In the book titled Presence (2005), Peter Senge, et al, state the following: 
Not only does overreliance on measurement doom modern society to continuing to see a world of things rather than relationships, it also gives rise to the familiar dichotomy of the ‘hard stuff’ (what can be measured) versus the ‘soft stuff’ (what can’t be measured).  If what’s measurable is ‘more real’, it’s easy to relegate the soft stuff, such as the quality of interpersonal relationships and people’s sense of purpose in their work, to a secondary status.  This is ironic because the soft stuff is often the hardest to do well and the primary determinant of success or failure.”  (p. 192) (Bold text is my embellishment).

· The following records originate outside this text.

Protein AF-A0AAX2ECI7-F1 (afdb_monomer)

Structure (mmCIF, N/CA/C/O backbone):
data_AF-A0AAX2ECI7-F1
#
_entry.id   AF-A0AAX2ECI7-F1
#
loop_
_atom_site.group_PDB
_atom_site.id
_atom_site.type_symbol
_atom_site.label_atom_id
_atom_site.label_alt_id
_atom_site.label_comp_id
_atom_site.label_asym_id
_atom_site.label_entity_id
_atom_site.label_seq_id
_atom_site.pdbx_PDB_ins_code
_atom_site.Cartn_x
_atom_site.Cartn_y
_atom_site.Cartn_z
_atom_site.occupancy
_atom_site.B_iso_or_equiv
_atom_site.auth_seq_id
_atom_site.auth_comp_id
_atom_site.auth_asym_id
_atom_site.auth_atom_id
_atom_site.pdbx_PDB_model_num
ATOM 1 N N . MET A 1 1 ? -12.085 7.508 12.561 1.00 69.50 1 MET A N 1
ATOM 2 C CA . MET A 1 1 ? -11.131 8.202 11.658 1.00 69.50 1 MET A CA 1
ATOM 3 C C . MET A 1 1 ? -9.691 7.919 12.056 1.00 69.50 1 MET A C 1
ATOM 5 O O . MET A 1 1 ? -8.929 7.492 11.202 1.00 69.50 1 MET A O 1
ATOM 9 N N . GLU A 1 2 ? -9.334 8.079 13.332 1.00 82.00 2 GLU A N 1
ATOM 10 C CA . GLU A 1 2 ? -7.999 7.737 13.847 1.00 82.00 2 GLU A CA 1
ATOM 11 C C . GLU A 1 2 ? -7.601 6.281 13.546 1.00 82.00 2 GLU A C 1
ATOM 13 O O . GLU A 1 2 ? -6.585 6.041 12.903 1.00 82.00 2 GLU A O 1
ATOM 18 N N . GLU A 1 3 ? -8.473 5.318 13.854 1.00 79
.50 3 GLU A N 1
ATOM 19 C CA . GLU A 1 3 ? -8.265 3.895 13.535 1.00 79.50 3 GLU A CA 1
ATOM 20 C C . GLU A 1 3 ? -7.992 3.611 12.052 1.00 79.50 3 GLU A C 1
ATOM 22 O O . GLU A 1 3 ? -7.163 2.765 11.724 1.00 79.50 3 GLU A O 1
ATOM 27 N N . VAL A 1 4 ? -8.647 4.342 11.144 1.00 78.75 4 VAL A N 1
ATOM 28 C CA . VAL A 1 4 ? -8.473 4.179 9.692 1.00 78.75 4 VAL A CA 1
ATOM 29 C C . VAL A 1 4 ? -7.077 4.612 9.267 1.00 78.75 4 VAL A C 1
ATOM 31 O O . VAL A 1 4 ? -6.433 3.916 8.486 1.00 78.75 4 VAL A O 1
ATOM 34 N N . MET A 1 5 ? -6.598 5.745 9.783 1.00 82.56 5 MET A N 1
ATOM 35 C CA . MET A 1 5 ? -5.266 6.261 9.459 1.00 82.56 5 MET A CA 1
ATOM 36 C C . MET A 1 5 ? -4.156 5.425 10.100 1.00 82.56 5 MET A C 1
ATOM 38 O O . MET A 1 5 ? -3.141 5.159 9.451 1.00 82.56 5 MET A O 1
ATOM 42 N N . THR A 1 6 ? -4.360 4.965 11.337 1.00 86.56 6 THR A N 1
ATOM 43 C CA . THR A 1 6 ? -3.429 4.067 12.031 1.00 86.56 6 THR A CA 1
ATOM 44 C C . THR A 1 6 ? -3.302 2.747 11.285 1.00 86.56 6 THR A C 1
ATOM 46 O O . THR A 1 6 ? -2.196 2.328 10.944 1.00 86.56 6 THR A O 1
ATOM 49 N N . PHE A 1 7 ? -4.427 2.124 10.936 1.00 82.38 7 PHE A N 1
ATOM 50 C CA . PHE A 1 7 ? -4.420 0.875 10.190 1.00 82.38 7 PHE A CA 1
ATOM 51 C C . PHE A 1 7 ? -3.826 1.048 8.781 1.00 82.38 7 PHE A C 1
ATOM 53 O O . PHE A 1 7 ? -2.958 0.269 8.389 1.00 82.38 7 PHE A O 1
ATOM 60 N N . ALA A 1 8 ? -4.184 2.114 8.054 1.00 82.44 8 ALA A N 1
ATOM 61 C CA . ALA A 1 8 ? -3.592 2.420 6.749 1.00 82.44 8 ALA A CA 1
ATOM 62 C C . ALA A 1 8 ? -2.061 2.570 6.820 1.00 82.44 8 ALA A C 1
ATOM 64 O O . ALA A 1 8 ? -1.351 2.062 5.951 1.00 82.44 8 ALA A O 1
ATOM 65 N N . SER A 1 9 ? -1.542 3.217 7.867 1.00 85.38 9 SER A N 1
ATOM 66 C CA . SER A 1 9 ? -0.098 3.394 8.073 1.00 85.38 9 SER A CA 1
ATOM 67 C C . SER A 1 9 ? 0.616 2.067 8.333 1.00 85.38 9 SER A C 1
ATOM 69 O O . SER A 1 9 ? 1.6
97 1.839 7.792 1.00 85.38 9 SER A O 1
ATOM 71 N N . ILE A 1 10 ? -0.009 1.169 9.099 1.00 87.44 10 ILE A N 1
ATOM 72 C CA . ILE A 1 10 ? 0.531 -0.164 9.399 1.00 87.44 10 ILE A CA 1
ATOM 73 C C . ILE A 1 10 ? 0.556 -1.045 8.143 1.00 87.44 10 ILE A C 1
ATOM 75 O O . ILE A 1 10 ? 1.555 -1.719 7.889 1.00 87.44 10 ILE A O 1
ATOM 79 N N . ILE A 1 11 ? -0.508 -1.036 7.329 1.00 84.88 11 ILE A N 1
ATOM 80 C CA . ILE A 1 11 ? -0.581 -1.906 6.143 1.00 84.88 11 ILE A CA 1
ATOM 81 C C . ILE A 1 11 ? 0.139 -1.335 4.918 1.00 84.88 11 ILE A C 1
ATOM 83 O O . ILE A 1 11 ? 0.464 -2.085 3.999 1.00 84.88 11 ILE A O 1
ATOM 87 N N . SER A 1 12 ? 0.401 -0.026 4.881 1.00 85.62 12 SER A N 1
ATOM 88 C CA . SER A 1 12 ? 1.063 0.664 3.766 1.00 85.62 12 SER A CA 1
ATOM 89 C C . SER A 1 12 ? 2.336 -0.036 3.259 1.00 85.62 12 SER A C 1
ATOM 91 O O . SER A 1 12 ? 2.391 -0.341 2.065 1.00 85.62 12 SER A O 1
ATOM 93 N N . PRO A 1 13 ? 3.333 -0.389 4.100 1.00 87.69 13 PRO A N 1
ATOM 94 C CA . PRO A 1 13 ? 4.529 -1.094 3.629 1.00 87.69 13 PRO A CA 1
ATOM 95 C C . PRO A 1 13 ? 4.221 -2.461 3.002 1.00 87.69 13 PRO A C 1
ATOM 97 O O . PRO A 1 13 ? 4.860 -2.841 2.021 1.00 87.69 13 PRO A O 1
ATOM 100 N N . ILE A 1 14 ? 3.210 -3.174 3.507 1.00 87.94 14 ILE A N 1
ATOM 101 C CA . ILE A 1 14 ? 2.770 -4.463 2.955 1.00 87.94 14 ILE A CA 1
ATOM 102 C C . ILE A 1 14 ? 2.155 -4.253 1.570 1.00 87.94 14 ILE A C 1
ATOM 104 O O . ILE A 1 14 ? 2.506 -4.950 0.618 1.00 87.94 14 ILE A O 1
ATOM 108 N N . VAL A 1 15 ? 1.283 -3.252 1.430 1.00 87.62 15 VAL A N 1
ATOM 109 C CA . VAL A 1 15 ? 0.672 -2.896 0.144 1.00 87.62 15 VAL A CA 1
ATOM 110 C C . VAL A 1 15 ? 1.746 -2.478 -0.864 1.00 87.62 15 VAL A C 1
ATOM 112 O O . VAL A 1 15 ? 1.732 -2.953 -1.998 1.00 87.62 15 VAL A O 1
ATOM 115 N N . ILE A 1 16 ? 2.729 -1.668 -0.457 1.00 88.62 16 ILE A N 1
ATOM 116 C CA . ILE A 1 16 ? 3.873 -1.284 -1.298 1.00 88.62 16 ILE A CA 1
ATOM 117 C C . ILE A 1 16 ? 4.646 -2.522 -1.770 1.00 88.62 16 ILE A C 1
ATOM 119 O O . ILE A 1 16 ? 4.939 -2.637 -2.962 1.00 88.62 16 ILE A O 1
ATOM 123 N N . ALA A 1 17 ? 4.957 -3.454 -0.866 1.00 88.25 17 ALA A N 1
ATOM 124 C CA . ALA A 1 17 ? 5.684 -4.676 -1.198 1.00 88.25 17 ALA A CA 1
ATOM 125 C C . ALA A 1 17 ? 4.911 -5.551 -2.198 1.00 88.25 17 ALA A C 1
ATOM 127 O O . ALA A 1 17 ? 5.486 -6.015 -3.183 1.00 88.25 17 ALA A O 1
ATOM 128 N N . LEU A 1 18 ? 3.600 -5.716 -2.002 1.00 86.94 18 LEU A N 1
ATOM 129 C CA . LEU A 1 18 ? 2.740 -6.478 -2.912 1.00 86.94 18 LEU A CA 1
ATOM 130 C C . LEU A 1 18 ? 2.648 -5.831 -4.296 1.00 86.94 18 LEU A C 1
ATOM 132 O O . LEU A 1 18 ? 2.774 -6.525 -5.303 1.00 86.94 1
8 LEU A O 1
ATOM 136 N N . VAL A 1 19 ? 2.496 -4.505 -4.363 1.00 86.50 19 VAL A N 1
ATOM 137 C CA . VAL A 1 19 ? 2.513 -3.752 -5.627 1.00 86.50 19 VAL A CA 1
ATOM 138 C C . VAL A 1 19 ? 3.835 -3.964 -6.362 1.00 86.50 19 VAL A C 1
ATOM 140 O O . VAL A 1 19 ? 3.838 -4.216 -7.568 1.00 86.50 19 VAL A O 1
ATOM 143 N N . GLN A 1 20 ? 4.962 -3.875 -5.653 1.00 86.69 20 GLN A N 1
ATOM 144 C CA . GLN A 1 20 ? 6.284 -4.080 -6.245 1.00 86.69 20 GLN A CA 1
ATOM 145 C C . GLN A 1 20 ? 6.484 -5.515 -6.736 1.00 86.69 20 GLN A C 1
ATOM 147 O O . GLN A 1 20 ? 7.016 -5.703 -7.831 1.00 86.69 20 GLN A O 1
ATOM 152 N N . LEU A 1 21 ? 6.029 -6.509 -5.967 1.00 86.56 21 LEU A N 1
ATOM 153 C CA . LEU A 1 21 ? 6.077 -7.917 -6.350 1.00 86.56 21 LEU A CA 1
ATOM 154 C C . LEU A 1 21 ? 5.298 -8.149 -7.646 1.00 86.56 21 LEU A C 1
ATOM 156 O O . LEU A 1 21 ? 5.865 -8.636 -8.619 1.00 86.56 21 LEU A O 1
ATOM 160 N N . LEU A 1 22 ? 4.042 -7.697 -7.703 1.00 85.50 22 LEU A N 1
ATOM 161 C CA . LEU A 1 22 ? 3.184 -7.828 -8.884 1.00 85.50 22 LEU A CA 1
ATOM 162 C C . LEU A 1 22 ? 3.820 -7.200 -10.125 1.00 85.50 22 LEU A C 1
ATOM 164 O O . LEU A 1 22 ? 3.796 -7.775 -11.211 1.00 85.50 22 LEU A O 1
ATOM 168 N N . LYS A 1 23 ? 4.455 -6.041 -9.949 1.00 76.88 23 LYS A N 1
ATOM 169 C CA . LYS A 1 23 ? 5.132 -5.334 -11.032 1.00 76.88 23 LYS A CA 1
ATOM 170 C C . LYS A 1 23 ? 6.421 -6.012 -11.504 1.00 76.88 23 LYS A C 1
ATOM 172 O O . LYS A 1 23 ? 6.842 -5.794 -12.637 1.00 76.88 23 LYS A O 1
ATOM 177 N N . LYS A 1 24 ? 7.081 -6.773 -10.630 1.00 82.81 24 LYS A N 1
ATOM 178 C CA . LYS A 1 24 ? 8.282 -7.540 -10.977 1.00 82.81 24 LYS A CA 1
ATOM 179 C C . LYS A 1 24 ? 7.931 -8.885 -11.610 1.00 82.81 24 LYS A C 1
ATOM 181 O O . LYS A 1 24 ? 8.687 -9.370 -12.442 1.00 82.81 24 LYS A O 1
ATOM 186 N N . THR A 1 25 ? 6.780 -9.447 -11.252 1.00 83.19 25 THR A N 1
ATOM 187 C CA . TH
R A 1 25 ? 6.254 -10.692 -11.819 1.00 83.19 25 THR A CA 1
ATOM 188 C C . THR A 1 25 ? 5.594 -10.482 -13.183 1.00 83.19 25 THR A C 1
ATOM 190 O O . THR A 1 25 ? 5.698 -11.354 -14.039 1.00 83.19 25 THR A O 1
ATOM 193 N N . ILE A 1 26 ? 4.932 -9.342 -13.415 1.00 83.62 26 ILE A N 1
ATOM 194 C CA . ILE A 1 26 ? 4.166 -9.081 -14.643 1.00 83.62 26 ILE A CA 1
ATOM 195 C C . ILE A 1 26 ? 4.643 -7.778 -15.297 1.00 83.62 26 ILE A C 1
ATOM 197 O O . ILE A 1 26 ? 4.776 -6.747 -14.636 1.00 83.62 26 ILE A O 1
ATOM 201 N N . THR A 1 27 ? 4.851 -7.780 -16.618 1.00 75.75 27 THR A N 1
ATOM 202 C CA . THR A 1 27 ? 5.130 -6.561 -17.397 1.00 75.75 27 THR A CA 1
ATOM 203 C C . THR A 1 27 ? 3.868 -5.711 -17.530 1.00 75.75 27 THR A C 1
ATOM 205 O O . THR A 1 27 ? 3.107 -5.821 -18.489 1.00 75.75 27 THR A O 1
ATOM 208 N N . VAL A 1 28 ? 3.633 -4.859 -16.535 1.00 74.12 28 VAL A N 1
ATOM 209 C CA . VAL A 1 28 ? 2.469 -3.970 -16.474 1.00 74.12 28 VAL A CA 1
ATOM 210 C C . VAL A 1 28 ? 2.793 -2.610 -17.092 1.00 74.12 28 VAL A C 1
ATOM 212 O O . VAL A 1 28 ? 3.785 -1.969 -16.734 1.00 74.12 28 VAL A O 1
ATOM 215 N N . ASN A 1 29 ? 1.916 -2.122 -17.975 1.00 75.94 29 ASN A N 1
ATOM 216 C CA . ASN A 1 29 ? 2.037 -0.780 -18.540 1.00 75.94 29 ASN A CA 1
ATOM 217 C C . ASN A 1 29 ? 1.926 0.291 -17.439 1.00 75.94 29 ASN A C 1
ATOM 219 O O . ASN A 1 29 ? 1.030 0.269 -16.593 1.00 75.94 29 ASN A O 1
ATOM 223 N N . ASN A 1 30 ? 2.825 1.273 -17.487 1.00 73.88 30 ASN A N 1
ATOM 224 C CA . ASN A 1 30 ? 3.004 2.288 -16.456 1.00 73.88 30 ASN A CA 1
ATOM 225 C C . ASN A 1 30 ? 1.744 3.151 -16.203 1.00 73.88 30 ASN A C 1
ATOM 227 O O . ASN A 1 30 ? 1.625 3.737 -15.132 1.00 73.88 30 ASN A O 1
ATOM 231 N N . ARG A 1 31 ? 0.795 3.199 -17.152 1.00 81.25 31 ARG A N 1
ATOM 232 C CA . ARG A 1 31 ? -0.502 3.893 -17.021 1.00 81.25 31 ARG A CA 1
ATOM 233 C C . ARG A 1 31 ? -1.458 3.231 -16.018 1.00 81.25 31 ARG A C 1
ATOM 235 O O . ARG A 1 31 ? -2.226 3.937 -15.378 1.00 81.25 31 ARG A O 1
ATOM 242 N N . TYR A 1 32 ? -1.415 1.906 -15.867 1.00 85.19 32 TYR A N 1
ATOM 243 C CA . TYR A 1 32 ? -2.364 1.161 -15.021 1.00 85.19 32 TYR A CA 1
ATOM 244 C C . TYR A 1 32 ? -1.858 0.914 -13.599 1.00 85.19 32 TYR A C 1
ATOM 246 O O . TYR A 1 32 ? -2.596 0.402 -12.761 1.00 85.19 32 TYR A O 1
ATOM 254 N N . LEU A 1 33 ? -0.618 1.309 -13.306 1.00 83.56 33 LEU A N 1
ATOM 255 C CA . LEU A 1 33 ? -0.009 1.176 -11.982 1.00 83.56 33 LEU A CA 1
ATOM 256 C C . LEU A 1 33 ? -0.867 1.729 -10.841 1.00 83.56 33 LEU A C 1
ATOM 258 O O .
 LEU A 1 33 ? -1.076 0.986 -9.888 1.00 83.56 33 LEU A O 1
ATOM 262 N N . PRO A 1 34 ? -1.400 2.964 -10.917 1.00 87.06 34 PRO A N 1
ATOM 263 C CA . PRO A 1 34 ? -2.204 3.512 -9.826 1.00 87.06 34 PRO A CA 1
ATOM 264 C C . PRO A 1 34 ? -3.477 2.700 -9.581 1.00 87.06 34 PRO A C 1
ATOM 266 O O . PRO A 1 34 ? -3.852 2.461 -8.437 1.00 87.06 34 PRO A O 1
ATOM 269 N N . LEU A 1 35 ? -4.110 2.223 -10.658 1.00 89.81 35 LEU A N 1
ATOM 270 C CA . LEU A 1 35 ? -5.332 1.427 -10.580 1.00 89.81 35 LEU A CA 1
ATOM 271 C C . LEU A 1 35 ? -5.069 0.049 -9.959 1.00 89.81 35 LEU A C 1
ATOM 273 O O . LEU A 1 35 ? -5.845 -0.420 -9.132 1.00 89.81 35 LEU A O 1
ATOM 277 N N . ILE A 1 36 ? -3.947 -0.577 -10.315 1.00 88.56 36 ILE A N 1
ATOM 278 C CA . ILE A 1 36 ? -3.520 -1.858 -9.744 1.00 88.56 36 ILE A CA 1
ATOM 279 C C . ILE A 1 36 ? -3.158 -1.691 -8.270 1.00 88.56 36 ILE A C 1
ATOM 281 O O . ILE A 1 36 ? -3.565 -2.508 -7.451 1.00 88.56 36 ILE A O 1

But, how do we collect that soft data?

Some ways I’ve seen that work reasonably well:
-Actually get to know the people in the organization.
-Ask folks what’s going well and what’s not going well.
-LISTEN, when others are speaking.
-NEVER nip people back in public. EVER. (Even when they may need it.)
-Walk the facilities, walk the grounds.
-Talk personally to your customers (not through surveys).
-Get trusted others to interface with your organization, then provide feedback to you about their experience(s).
-Make the work environment safe for dissenting voices.

You can probably add to the list, but its mostly about creating a trusting, open, and inclusive environment that values transparency and full disclosure.